• _Directions_: Beginning at the first line of the material, output each line exactly until you reach and include the line containing "Structure (mmCIF, N/CA/C/O". Leave every picture out.

-*-*-

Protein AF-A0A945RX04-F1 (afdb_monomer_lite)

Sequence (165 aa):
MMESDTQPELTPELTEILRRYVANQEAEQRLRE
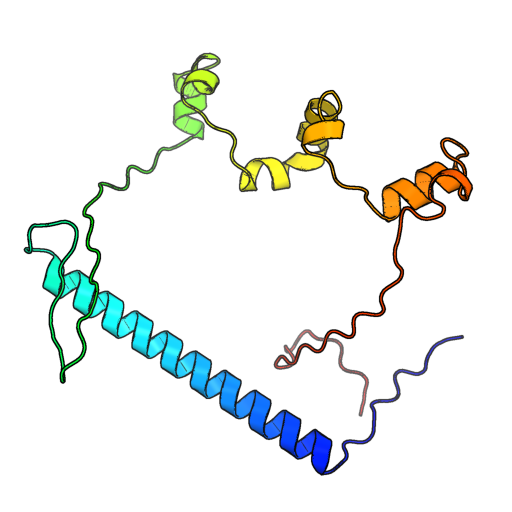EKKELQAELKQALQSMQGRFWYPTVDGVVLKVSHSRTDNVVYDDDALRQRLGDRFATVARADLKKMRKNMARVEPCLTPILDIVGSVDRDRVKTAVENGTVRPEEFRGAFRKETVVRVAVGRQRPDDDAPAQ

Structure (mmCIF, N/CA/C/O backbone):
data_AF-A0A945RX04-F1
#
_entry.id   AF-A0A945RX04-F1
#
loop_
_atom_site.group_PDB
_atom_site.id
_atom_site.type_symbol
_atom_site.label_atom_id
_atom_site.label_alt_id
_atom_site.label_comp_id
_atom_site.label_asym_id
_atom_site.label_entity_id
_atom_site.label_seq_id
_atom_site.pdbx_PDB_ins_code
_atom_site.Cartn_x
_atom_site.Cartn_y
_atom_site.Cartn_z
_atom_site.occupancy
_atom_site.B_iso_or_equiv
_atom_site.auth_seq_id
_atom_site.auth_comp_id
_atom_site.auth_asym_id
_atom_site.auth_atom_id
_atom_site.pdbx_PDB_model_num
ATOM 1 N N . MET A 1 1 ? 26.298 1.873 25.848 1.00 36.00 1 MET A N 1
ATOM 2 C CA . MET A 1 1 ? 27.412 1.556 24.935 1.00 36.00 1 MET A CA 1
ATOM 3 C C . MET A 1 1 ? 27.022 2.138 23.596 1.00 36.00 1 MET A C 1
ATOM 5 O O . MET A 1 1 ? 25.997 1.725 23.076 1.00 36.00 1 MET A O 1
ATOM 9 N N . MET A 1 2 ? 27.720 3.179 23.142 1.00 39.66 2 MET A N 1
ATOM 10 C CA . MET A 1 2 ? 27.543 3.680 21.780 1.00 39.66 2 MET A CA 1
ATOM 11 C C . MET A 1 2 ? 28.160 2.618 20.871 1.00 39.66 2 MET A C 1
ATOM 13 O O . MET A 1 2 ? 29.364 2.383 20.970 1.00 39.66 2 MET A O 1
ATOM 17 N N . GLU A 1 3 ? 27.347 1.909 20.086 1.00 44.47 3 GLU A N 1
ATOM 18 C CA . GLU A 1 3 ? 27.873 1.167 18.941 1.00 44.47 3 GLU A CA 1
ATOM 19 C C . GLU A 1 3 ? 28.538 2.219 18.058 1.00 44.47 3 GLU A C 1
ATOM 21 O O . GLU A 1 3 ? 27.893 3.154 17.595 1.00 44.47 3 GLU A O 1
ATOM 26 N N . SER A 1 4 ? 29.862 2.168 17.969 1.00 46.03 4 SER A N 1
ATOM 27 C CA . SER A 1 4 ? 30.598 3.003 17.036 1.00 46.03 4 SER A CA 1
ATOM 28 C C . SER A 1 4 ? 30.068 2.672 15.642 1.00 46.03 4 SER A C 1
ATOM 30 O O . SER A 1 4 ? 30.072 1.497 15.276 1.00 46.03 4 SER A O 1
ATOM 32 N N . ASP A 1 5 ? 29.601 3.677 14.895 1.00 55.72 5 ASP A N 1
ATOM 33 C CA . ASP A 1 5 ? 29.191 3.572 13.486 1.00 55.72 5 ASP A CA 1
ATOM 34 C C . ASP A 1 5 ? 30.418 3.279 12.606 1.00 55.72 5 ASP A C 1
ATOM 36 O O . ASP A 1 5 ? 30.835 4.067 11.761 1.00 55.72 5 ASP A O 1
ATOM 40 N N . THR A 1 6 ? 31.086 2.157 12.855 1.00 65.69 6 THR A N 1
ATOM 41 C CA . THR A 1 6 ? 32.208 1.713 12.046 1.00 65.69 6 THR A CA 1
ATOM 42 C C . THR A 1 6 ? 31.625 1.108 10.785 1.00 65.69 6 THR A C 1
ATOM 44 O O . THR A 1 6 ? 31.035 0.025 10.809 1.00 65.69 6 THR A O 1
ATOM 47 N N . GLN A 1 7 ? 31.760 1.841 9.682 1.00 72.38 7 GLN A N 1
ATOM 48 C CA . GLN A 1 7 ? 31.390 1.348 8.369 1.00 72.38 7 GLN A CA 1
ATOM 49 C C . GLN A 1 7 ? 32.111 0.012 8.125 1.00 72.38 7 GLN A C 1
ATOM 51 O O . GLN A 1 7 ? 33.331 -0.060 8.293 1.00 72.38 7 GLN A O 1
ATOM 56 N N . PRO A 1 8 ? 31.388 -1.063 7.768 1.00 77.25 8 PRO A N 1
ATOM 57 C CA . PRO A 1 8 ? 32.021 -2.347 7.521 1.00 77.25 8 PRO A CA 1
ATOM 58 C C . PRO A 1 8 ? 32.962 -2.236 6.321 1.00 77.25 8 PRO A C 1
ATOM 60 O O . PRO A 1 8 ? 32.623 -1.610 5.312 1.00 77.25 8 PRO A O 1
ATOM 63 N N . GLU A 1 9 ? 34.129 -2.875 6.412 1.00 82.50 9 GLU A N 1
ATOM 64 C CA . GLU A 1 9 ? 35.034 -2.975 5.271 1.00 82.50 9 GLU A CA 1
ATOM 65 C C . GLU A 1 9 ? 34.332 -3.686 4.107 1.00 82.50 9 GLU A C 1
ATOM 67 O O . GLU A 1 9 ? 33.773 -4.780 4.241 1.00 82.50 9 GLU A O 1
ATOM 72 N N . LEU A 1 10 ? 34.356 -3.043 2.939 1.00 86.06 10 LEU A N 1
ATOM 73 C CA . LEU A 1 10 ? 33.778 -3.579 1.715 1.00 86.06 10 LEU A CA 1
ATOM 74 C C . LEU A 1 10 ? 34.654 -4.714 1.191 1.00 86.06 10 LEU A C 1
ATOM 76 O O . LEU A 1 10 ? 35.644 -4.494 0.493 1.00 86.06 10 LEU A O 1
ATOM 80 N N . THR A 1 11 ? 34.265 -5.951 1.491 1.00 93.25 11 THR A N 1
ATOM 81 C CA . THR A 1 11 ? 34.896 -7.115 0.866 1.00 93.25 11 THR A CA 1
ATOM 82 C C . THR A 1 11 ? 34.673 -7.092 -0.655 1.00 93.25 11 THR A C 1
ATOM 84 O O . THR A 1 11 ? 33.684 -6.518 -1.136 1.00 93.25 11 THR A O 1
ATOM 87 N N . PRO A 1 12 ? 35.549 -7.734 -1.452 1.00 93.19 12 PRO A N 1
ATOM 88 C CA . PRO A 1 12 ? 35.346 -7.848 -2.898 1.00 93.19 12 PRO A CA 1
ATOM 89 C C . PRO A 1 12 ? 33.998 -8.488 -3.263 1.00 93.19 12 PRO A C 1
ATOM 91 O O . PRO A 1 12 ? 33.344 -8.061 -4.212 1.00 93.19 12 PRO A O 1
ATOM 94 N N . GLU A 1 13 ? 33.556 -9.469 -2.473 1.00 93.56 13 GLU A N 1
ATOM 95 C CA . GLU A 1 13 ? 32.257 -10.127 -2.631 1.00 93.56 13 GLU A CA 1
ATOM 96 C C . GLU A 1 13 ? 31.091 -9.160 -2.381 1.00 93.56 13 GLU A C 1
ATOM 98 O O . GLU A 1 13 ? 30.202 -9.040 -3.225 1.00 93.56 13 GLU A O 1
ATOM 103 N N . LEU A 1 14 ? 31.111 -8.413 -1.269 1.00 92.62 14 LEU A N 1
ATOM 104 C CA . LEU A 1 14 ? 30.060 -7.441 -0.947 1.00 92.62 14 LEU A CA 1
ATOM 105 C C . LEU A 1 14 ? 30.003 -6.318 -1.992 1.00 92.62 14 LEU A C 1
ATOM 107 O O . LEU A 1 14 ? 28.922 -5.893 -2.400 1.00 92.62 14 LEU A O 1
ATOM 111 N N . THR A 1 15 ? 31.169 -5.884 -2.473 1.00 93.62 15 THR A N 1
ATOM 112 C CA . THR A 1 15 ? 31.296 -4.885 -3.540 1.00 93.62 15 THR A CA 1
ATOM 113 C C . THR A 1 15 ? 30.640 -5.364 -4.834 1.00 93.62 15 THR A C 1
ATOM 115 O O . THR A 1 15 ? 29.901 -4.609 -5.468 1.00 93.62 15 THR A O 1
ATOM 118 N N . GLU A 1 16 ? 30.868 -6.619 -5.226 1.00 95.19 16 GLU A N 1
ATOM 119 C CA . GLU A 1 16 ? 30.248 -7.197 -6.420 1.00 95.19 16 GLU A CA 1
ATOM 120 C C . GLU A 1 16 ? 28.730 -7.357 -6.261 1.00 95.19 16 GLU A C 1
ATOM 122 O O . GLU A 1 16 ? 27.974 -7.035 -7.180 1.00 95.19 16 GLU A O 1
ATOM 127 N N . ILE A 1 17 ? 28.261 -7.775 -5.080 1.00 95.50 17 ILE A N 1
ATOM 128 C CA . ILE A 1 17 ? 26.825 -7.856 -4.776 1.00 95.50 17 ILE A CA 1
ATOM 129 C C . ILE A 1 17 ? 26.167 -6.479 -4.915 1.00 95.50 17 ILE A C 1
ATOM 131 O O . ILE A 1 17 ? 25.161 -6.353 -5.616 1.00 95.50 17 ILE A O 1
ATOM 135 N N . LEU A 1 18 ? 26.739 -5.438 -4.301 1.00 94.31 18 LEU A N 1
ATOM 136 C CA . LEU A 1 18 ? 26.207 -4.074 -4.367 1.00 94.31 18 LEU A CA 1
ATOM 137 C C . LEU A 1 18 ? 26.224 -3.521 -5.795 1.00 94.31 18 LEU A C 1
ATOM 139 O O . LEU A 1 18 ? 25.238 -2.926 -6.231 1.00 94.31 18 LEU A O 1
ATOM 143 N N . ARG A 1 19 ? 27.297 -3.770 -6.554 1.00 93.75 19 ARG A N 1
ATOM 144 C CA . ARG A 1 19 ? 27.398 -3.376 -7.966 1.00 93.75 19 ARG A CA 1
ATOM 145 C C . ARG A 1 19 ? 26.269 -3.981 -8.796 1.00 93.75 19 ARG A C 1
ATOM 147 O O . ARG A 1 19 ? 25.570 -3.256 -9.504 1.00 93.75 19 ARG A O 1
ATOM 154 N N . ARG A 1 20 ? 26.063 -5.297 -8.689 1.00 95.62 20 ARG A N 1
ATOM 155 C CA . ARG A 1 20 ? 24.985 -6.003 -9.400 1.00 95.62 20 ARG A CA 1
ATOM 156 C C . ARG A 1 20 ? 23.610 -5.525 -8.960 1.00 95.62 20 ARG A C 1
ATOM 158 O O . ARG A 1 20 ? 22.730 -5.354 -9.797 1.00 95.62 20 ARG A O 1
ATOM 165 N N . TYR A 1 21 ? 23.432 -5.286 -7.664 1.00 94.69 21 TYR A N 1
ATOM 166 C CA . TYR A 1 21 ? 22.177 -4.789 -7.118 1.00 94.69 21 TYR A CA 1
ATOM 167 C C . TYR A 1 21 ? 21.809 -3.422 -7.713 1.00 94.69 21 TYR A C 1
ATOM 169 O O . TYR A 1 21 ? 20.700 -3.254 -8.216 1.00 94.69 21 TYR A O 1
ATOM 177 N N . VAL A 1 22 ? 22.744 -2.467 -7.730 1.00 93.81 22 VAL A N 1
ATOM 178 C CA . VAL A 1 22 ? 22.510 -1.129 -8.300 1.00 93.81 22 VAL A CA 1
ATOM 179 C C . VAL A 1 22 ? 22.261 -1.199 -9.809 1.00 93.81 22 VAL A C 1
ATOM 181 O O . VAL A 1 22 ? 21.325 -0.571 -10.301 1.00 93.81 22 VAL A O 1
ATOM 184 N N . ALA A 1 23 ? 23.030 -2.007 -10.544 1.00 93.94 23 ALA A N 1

-*-*-

• _Final answer_:
Protein AF-A0A945RX04-F1 (afdb_monomer_lite)

Sequence (165 aa):
MMESDTQPELTPELTEILRRYVANQEAEQRLRE
EKKELQAELKQALQSMQGRFWYPTVDGVVLKVSHSRTDNVVYDDDALRQRLGDRFATVARADLKKMRKNMARVEPCLTPILDIVGSVDRDRVKTAVENGTVRPEEFRGAFRKETVVRVAVGRQRPDDDAPAQ

Structure (mmCIF, N/CA/C/O backbone):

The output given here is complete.